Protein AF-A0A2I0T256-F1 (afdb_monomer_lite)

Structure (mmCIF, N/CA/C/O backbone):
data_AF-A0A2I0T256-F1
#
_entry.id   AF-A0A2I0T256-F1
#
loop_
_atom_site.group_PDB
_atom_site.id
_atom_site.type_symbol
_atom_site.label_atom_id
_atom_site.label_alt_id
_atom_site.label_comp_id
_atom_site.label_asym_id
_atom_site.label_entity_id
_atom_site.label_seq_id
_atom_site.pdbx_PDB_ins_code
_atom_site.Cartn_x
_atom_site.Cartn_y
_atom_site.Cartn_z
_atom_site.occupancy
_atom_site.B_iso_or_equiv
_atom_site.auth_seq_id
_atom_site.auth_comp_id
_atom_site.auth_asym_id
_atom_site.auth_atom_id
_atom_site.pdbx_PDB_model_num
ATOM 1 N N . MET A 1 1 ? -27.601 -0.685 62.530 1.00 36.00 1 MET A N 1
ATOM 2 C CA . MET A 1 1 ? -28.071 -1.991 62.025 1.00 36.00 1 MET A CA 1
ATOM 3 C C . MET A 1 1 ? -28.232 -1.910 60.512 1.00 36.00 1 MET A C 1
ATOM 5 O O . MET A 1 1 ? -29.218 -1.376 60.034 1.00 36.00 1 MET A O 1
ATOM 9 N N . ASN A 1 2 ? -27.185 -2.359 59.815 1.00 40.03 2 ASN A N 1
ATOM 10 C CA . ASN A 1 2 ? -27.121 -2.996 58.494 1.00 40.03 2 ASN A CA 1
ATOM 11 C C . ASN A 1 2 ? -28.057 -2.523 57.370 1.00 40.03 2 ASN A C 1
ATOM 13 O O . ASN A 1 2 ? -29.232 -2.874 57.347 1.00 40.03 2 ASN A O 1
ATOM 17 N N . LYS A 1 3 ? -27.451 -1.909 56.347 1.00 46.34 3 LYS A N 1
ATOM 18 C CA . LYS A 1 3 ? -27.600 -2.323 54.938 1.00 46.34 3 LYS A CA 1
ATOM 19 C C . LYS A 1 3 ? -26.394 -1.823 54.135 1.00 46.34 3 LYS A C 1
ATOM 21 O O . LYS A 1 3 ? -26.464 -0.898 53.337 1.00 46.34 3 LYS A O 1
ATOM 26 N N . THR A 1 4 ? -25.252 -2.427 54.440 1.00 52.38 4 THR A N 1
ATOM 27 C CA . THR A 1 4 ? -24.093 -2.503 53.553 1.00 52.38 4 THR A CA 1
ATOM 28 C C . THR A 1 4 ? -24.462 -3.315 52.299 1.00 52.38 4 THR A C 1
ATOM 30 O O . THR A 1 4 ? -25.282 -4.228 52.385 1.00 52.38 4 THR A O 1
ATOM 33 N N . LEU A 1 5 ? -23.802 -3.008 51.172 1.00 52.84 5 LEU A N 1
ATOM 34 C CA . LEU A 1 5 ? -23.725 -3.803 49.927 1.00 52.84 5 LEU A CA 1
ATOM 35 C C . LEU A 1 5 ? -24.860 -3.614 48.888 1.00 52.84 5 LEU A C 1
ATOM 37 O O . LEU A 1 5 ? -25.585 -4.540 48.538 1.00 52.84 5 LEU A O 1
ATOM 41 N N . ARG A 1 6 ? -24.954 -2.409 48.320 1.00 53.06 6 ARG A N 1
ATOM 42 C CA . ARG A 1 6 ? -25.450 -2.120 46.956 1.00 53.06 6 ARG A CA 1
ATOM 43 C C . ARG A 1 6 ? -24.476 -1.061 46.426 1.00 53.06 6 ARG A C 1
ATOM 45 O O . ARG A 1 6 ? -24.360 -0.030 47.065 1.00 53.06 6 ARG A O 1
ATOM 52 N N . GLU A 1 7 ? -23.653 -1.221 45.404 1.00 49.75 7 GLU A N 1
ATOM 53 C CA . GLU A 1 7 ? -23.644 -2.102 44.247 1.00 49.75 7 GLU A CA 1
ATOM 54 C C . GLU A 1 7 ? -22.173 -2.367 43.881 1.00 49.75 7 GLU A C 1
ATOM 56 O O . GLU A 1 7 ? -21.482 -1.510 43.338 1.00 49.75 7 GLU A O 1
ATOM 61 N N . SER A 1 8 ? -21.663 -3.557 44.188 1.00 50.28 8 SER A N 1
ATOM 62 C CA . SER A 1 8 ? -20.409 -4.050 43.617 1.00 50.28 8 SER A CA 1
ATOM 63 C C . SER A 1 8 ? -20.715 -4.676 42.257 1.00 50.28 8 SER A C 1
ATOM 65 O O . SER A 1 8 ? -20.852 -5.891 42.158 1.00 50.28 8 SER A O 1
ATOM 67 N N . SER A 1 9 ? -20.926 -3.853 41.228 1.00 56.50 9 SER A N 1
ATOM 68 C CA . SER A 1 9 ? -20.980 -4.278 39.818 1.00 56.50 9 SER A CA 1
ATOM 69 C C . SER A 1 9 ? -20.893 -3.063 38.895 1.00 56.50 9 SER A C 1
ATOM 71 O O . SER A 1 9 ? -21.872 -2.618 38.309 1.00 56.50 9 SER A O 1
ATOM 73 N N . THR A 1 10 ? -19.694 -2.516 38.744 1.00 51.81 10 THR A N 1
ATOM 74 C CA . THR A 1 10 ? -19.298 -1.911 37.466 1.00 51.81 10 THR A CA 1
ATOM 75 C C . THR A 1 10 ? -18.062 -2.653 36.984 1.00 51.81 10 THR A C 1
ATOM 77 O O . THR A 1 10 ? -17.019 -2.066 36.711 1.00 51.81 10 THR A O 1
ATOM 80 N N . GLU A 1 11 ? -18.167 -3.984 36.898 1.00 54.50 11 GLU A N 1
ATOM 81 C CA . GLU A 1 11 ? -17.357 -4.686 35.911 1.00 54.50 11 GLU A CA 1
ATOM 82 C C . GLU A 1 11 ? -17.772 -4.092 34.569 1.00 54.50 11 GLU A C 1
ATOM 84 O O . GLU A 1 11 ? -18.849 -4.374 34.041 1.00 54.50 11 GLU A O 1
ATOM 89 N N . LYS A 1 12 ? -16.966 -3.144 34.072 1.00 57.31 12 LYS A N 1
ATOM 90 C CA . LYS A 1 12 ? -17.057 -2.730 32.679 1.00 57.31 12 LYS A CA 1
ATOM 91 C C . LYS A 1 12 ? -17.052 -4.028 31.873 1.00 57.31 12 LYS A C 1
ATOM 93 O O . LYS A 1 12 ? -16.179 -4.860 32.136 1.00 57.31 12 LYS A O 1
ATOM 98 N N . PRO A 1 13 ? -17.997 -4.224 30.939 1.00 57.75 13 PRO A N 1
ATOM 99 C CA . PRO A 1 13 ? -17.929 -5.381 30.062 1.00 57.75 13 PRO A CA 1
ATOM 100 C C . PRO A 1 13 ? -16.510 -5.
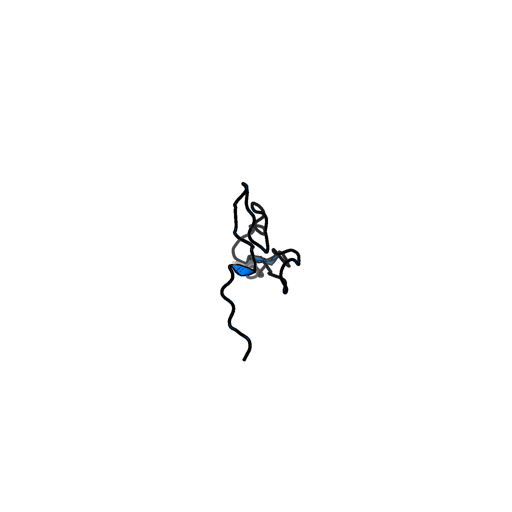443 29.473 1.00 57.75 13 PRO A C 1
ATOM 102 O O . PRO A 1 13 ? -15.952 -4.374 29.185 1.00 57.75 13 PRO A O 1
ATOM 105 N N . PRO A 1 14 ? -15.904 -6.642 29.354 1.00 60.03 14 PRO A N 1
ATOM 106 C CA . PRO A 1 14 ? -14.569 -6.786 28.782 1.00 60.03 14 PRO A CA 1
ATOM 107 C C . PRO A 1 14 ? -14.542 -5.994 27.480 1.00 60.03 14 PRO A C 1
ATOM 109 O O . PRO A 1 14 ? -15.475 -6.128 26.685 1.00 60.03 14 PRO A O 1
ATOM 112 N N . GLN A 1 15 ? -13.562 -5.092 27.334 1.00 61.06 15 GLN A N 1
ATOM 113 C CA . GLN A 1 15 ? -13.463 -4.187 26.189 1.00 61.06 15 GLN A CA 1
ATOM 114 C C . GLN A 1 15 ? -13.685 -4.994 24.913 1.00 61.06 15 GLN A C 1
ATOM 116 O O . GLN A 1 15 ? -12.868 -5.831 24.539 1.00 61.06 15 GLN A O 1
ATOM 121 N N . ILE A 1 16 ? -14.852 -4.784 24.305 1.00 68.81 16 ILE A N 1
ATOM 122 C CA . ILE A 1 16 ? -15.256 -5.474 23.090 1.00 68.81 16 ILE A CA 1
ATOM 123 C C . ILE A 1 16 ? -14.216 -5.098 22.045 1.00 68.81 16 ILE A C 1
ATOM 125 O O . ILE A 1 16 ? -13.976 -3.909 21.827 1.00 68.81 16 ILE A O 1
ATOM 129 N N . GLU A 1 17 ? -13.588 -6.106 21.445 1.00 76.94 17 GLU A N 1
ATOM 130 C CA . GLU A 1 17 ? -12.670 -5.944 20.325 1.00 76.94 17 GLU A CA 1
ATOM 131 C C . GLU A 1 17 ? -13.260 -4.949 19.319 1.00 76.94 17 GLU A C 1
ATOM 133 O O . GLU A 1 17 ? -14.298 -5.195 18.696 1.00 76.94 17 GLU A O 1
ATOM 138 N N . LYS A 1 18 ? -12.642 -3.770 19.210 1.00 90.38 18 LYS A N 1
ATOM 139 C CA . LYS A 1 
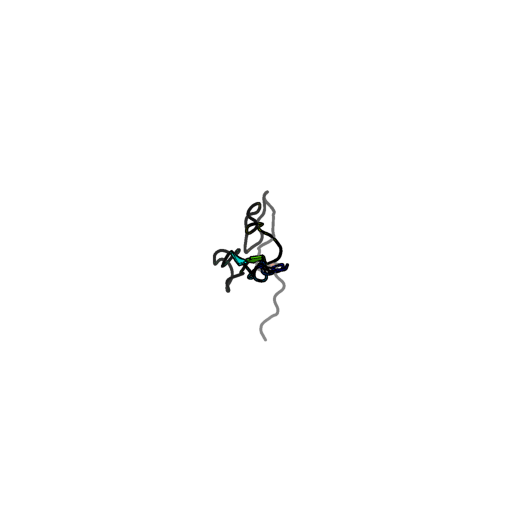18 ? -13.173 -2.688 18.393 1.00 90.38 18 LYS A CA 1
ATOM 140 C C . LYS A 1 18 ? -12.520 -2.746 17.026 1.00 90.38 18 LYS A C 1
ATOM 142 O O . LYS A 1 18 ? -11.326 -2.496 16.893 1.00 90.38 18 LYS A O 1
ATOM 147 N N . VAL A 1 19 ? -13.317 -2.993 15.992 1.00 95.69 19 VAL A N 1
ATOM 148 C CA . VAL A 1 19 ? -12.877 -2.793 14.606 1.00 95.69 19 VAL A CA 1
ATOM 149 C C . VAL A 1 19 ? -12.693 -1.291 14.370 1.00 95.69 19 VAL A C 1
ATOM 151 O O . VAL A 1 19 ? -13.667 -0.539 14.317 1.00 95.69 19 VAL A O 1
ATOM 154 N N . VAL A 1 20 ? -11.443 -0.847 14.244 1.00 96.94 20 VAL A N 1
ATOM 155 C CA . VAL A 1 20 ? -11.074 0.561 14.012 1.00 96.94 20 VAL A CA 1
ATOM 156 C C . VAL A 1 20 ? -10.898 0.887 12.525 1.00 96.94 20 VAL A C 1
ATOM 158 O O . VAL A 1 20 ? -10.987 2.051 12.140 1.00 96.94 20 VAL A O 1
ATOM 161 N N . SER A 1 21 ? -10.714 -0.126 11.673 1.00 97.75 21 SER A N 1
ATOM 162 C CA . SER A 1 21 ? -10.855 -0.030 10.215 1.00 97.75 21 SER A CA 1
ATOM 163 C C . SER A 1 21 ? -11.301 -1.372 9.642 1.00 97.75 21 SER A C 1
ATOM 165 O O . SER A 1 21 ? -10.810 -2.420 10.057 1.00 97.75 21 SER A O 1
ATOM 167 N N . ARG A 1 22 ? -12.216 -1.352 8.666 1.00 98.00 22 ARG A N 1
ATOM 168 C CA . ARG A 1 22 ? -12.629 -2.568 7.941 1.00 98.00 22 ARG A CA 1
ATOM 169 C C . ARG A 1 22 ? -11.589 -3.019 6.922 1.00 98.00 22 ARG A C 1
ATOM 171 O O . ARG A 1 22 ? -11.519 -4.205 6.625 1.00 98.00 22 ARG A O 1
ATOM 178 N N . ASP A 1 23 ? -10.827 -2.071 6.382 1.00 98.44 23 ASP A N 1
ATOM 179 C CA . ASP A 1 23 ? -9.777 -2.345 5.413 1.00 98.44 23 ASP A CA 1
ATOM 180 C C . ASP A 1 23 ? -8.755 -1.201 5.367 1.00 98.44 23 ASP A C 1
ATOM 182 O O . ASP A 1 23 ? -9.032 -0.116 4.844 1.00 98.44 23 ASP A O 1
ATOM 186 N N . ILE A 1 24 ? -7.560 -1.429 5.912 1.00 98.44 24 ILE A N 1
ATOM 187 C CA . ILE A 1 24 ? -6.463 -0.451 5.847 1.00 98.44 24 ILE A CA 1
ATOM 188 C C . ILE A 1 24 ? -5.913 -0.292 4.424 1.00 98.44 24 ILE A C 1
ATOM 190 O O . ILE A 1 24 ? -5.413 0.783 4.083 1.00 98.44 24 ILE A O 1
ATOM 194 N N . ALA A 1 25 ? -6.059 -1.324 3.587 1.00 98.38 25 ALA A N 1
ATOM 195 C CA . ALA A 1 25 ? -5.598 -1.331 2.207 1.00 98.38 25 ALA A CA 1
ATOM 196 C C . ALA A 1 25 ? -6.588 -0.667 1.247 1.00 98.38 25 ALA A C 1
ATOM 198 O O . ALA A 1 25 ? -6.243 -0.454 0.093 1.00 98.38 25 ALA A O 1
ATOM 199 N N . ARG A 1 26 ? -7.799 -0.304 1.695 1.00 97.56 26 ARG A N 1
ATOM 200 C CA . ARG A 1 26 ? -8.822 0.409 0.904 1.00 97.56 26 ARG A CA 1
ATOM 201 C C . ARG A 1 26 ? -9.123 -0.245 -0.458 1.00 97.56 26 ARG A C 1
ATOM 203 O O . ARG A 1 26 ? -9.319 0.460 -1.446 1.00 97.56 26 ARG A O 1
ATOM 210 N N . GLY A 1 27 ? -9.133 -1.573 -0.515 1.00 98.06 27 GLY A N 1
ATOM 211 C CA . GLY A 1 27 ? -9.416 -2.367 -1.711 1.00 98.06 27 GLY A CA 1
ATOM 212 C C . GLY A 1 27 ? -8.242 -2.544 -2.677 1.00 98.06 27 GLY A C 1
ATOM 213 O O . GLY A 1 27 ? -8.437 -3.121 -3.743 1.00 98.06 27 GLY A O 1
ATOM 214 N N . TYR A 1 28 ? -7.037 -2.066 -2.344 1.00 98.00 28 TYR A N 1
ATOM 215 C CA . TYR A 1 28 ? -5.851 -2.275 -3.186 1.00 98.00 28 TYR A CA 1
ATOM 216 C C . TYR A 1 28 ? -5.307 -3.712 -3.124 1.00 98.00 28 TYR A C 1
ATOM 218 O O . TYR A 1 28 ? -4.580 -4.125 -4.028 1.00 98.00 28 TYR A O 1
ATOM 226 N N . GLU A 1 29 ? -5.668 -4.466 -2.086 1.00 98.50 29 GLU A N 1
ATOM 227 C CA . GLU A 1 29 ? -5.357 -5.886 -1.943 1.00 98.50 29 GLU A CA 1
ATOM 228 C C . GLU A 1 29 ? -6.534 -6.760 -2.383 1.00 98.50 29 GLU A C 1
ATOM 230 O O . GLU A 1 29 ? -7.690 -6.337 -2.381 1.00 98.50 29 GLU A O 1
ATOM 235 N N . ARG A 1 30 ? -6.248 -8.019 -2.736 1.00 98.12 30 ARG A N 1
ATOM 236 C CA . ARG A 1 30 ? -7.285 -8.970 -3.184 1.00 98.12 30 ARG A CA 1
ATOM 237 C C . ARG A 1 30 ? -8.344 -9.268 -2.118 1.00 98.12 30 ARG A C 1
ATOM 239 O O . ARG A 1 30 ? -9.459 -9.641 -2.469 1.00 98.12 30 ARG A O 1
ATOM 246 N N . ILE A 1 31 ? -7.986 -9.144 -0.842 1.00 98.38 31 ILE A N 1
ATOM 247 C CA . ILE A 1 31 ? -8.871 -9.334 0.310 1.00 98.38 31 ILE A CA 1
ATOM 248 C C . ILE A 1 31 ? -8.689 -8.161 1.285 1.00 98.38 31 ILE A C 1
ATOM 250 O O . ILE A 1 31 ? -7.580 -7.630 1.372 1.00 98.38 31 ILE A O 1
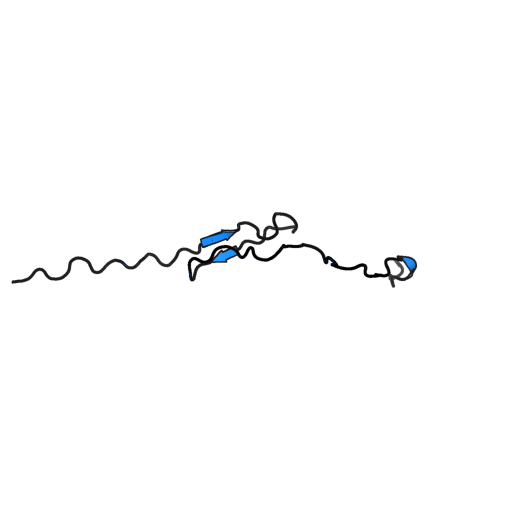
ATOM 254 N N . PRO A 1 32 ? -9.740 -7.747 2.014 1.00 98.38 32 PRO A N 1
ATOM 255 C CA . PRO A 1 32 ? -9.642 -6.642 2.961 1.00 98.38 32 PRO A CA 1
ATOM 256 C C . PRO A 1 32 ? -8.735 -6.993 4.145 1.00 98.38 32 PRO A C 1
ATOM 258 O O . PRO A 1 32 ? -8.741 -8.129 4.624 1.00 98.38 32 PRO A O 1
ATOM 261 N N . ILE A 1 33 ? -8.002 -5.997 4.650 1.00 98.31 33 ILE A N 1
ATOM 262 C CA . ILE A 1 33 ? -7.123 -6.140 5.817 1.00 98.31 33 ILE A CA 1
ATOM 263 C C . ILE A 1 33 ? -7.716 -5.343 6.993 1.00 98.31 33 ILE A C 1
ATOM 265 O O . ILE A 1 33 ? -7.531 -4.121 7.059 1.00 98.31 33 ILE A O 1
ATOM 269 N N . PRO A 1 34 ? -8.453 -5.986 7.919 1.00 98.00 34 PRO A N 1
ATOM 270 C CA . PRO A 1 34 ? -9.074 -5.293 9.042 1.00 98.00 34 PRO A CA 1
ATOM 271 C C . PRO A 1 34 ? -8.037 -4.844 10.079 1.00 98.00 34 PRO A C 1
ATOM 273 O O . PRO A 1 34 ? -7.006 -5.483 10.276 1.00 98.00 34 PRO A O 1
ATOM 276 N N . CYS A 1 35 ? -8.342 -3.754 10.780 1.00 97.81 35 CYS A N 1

### INSTRUCTIONS FOR THE TASK
Only one stretch of the data above is needed. Restate it word for word, from the line containing "ATOM 201 C C" through the line containing "ATOM 212 C C", both ends included.

### TASK OUTPUT
ATOM 201 C C . ARG A 1 26 ? -9.123 -0.245 -0.458 1.00 97.56 26 ARG A C 1
ATOM 203 O O . ARG A 1 26 ? -9.319 0.460 -1.446 1.00 97.56 26 ARG A O 1
ATOM 210 N N . GLY A 1 27 ? -9.133 -1.573 -0.515 1.00 98.06 27 GLY A N 1
ATOM 211 C CA . GLY A 1 27 ? -9.416 -2.367 -1.711 1.00 98.06 27 GLY A CA 1
ATOM 212 C C . GLY A 1 27 ? -8.242 -2.544 -2.677 1.00 98.06 27 GLY A C 1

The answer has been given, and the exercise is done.